Maxed out: 1.5amps x 3.55forward volts x 8 = 42.6Watts (pg 5 on spec sheet .pdf)

Does your block have cooling fins, have a fan, if not, is it enclosed or in the open air?


----------



## redfishsc

Im2Nelson4u said:


> Hey do you think a 0.5"x 4"x6" aluminum block can keep 8 XP-G cool?


Like audioaficionado said, fans and fins would help. By "block" I assume it's just a slab of aluminum. 


Chances are it will work as long as you don't run these things full throttle, and I would definitely put a fan on it. I might even use a table saw to cut some 1/8-1/4" thick kerf marks in the aluminum to make "fins". 

The only sure way to know is to try, unless someone can calculate this up in a way that is beyond my intelligence.


----------



## Im2Nelson4u

Hmmm, I guess I can look up the thermal conductivity of aluminium and figure out how fast my slab can dissapate heat but with so little surface area... 

www.*cree*.com/products/pdf/XLamp*ThermalManagement*.pdf

I guess I can tap a single slab or use some thermal tape and give it a try.

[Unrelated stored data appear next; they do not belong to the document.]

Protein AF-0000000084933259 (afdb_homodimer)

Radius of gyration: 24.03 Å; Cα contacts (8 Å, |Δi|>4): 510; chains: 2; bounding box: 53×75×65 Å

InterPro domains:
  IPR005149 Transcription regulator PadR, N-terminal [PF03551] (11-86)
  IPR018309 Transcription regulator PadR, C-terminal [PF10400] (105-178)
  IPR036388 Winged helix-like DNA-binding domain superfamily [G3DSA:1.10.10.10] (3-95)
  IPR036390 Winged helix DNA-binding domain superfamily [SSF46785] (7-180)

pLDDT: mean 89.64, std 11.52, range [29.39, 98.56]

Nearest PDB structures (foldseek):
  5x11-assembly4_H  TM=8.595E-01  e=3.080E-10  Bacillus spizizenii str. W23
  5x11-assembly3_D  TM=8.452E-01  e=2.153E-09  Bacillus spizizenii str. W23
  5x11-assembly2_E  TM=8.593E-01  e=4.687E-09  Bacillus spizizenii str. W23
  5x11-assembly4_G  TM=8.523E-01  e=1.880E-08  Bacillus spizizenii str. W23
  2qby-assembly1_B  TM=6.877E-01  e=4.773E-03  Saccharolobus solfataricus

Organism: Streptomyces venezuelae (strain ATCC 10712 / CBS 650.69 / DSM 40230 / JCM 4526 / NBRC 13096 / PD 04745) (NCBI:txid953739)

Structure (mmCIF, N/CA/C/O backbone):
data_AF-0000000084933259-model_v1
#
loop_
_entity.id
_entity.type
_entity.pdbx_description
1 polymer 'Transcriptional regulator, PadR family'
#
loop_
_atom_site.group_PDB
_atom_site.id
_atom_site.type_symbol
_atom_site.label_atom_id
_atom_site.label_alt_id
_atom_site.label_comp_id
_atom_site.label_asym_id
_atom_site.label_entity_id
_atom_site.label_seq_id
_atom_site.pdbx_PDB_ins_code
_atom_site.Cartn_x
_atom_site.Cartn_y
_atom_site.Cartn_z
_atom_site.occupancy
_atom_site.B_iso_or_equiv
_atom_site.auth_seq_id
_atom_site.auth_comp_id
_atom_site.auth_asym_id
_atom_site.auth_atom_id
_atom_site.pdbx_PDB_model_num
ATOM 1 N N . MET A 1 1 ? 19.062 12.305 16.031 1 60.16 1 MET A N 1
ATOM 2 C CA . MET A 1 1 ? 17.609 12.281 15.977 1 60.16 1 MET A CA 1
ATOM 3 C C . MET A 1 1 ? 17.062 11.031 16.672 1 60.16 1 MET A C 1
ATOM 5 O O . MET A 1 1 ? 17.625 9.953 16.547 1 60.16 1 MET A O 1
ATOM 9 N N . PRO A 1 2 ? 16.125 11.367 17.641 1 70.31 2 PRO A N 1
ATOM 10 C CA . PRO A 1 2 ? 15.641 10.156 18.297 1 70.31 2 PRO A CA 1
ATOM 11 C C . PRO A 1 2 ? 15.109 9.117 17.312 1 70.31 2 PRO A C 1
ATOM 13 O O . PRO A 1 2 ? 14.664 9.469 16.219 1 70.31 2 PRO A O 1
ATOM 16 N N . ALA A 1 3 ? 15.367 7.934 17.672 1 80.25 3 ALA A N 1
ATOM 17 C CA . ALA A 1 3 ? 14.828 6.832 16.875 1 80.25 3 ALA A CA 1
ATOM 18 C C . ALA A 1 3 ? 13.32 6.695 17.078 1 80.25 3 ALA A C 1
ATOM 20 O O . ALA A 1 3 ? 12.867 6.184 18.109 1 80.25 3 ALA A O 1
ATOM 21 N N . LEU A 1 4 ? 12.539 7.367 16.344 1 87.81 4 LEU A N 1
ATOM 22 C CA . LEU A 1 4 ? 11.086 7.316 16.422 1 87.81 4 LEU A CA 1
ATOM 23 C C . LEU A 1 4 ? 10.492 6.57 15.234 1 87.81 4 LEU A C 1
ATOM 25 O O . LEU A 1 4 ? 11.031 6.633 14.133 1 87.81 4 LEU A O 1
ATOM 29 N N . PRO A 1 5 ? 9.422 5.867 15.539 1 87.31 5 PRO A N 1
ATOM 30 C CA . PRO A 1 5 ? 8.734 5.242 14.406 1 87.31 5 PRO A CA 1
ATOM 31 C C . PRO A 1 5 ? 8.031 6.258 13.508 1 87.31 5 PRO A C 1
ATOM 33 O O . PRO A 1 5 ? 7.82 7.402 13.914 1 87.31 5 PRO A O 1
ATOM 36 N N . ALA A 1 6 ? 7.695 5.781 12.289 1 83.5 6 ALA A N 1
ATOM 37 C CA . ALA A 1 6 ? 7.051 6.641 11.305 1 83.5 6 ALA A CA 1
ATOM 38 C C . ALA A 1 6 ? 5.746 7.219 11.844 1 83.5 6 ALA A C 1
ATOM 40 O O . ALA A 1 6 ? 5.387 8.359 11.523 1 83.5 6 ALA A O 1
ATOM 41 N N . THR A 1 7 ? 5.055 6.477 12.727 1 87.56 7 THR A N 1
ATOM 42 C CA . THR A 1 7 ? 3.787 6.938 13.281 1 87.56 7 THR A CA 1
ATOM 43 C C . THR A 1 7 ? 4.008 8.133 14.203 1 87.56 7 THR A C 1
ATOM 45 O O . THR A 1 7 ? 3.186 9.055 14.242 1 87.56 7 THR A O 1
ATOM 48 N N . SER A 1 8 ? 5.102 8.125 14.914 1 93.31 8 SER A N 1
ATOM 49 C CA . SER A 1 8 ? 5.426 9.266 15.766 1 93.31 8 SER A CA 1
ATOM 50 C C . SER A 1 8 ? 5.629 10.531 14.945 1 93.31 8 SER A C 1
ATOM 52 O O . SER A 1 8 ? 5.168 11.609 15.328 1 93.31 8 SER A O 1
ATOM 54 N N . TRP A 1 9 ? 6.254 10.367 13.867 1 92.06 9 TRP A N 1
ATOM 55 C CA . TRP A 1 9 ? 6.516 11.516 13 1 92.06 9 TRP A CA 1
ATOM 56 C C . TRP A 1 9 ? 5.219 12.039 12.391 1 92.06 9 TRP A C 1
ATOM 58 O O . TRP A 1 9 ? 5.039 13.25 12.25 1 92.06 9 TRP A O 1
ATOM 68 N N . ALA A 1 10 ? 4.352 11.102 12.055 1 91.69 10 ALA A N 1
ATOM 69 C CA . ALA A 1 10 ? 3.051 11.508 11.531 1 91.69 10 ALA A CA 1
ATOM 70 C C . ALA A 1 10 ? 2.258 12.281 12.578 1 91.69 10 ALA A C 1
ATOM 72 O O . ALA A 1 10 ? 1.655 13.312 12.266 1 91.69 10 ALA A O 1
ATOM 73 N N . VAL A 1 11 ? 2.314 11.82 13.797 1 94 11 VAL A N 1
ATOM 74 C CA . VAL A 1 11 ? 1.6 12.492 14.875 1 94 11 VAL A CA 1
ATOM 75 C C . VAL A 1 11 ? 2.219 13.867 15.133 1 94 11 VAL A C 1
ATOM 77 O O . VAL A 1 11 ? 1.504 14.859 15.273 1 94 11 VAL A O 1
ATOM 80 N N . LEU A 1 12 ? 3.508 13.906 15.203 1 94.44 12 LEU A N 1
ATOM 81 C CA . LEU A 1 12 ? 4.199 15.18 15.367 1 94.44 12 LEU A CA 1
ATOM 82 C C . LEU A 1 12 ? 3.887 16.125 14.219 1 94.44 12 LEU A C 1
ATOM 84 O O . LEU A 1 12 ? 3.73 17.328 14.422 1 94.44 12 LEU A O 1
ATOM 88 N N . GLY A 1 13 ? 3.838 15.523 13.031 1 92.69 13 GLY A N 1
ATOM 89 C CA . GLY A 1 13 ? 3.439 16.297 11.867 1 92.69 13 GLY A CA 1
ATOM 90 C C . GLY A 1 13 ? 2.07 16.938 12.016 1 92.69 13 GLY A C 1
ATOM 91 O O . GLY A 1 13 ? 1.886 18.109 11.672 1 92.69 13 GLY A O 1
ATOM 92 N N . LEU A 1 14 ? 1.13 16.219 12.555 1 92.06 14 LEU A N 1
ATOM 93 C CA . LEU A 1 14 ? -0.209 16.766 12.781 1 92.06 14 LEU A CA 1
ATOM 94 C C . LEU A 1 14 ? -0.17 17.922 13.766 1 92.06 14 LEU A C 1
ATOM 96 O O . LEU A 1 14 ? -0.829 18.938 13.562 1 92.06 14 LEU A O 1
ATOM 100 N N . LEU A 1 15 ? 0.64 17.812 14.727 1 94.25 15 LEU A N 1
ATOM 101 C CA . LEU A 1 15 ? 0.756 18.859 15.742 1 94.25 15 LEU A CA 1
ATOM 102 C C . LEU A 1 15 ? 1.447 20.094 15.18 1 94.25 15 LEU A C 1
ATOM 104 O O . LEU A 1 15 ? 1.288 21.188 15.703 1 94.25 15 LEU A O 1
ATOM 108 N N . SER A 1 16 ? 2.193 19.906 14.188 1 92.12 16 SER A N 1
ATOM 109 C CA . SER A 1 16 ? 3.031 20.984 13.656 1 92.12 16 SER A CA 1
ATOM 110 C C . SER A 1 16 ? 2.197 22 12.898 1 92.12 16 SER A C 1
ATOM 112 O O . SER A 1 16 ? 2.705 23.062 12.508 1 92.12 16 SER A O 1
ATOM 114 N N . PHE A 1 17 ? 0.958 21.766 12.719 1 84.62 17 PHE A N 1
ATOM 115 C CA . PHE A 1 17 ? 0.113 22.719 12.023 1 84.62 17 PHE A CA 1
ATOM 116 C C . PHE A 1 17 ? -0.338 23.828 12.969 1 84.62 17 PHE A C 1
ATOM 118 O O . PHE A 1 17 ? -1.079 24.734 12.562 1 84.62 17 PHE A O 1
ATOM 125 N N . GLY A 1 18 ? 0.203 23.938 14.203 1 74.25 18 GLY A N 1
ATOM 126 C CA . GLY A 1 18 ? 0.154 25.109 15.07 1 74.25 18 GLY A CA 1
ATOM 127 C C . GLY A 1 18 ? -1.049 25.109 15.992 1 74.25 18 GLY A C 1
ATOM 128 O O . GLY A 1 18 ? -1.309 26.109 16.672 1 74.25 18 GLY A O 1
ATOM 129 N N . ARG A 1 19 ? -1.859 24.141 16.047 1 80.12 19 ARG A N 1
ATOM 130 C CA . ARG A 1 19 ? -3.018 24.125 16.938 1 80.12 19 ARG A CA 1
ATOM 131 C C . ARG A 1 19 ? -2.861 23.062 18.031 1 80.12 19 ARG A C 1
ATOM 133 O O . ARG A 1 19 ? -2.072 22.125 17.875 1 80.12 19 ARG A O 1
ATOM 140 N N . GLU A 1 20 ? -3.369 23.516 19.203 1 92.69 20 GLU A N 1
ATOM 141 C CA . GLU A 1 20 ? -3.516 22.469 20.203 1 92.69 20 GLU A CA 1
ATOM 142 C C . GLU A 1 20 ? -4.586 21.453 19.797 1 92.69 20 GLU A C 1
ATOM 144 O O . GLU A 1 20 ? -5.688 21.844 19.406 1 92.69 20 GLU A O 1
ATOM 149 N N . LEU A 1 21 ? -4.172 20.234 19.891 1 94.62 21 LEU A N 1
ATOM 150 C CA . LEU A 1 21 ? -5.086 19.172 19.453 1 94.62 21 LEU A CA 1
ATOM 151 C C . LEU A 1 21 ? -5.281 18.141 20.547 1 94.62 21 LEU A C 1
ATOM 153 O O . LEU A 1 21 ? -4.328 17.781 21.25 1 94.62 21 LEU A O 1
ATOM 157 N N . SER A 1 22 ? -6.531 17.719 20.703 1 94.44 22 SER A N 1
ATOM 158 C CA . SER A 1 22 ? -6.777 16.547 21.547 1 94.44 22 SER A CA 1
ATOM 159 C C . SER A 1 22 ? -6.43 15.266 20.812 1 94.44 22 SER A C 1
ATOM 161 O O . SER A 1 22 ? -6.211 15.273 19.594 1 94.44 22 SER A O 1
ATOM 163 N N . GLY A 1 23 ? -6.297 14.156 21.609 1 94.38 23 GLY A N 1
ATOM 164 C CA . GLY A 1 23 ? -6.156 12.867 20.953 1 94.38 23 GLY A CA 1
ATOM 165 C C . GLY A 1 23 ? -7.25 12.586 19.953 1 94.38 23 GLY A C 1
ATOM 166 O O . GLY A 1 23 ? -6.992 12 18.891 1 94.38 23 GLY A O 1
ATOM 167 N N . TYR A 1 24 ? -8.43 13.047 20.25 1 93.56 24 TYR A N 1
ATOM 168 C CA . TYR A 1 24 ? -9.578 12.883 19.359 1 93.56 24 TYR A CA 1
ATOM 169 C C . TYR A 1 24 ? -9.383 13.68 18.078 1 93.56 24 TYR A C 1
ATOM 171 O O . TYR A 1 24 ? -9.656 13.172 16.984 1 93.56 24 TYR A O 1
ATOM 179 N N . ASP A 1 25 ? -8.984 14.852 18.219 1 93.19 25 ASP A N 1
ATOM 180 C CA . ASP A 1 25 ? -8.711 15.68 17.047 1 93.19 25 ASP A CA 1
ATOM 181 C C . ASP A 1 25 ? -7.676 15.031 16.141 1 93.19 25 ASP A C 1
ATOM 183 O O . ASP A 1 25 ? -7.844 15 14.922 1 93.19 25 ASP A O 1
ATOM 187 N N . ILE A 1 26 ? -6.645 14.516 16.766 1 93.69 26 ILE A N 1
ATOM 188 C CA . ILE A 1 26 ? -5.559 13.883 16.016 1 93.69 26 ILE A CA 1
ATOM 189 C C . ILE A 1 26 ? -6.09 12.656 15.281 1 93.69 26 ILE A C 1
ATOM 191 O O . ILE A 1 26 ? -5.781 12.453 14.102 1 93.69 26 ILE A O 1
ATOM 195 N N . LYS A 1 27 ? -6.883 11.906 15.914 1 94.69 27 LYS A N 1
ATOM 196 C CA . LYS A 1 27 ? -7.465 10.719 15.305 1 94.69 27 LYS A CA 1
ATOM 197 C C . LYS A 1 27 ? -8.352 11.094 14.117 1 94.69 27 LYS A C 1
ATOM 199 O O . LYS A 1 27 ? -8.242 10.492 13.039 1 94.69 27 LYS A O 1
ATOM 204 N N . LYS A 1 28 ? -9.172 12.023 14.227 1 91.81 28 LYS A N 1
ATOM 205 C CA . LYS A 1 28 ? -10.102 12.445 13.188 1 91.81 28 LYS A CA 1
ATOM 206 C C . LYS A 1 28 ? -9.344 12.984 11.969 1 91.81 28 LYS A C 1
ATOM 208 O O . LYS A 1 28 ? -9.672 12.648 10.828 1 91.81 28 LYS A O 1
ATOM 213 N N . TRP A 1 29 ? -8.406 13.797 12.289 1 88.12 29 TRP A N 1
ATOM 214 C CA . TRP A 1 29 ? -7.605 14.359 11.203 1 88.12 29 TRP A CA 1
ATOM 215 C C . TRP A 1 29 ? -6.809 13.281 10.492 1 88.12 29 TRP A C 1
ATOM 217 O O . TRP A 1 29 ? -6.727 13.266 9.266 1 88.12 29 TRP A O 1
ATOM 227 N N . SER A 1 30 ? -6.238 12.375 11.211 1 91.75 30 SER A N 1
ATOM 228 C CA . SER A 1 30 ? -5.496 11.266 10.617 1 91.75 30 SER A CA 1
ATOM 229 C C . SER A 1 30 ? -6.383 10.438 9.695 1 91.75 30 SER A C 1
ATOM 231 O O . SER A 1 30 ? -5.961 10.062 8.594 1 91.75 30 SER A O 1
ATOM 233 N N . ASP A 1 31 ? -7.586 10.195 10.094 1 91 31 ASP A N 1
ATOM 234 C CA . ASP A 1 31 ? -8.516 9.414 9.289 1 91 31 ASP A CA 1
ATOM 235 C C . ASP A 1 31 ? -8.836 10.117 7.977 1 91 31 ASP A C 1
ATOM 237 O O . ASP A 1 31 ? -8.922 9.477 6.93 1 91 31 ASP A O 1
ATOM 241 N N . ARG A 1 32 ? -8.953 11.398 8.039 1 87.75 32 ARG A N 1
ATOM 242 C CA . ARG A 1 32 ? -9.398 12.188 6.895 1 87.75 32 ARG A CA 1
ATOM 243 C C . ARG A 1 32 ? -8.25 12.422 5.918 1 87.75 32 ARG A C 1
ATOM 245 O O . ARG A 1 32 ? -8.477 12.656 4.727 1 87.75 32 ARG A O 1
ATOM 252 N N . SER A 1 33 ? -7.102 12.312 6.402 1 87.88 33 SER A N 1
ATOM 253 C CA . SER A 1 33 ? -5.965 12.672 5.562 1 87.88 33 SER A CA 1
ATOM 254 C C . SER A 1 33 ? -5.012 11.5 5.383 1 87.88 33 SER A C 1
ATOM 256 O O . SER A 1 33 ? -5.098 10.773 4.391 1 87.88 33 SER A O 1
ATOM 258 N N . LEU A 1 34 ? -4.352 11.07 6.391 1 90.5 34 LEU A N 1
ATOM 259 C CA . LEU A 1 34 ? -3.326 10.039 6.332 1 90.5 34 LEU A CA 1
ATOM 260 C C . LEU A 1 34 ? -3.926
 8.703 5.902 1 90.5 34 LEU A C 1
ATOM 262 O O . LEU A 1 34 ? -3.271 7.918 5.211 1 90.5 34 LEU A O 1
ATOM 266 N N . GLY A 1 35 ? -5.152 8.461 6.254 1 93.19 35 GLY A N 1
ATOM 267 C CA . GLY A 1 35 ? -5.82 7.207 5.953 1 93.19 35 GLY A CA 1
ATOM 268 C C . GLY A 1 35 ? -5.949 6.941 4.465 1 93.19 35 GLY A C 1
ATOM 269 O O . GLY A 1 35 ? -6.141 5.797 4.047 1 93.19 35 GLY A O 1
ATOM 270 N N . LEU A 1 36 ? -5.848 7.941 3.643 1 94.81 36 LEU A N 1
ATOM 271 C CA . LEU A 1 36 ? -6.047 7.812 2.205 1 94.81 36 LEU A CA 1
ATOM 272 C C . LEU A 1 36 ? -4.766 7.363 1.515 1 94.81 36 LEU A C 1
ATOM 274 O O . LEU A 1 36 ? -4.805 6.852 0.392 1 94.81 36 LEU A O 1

Gotta dig out that old thermalcouple...


----------



## audioaficionado

My rule of thumb for chips is if you can't keep one of your digits on it, you need to make it cooler.


----------



## redfishsc

Im2Nelson4u said:


> I guess I can tap a single slab or use some thermal tape and give it a try. Gotta dig out that old thermalcouple...



Since you are working with something that will have, at best, minimal numbers of fins (or no fins at all) then I would recommend you use something more thermally conductive than thermal tape or epoxy. 

In your case I'd be tempted to drill and tap, and then use a good brand thermal paste.


----------



## Im2Nelson4u

I'm just gonna use the tape temporarily, if it doesn't work I don't want to waste my slab of aluminium.

Also I'm too lazy to go buy artic silver and tap it. It's just so much work, if it works I'll probably tap it and do it properly.

I'm just wondering how ELOS keep's their system cool. This thing is suppose to be 18 LEDs at 160w wow


----------



## Tbakes

New design / help request for LED lighting of 178G tank - 60"x24"x28".

So, I've been toying with the notion of going LED with this new-to-me tank that has been sitting in my house for 2 months... I was set on T5HO, but the idea of changing bulbs every year or so, and the slightly less efficiency has me looking at LED. Plus, the wife says I can get what I want!!  How often does that happen!! :bounce:

http://www.plantedtank.net/forums/tank-journals-photo-album/132761-new-me-178g-oceanic-ultimate-first.html

I've exchanged a few messages with Redfish, but in the spirit of info sharing, I'm going to post here.

Initial questions:

(1) Is Aaron, the guy that built Jose's cool custom drivers / power supply on PT.net and or is there someone out there willing to make me a similar system?

(2) In lieu of the first, I'm a pretty good DIYer, though I haven't made circuit boards in a long time. I also have twin toddlers that limit my "hobby" time, so buying an off-the-shelf driver package is more likely than full DIY. Is it possible to use Meanwell 48Ps along with a microcontroller (aeurdino or the ilk)? I do plan on using a reef-keeper type controller since I will have automated dosing and possibly water changer in the future.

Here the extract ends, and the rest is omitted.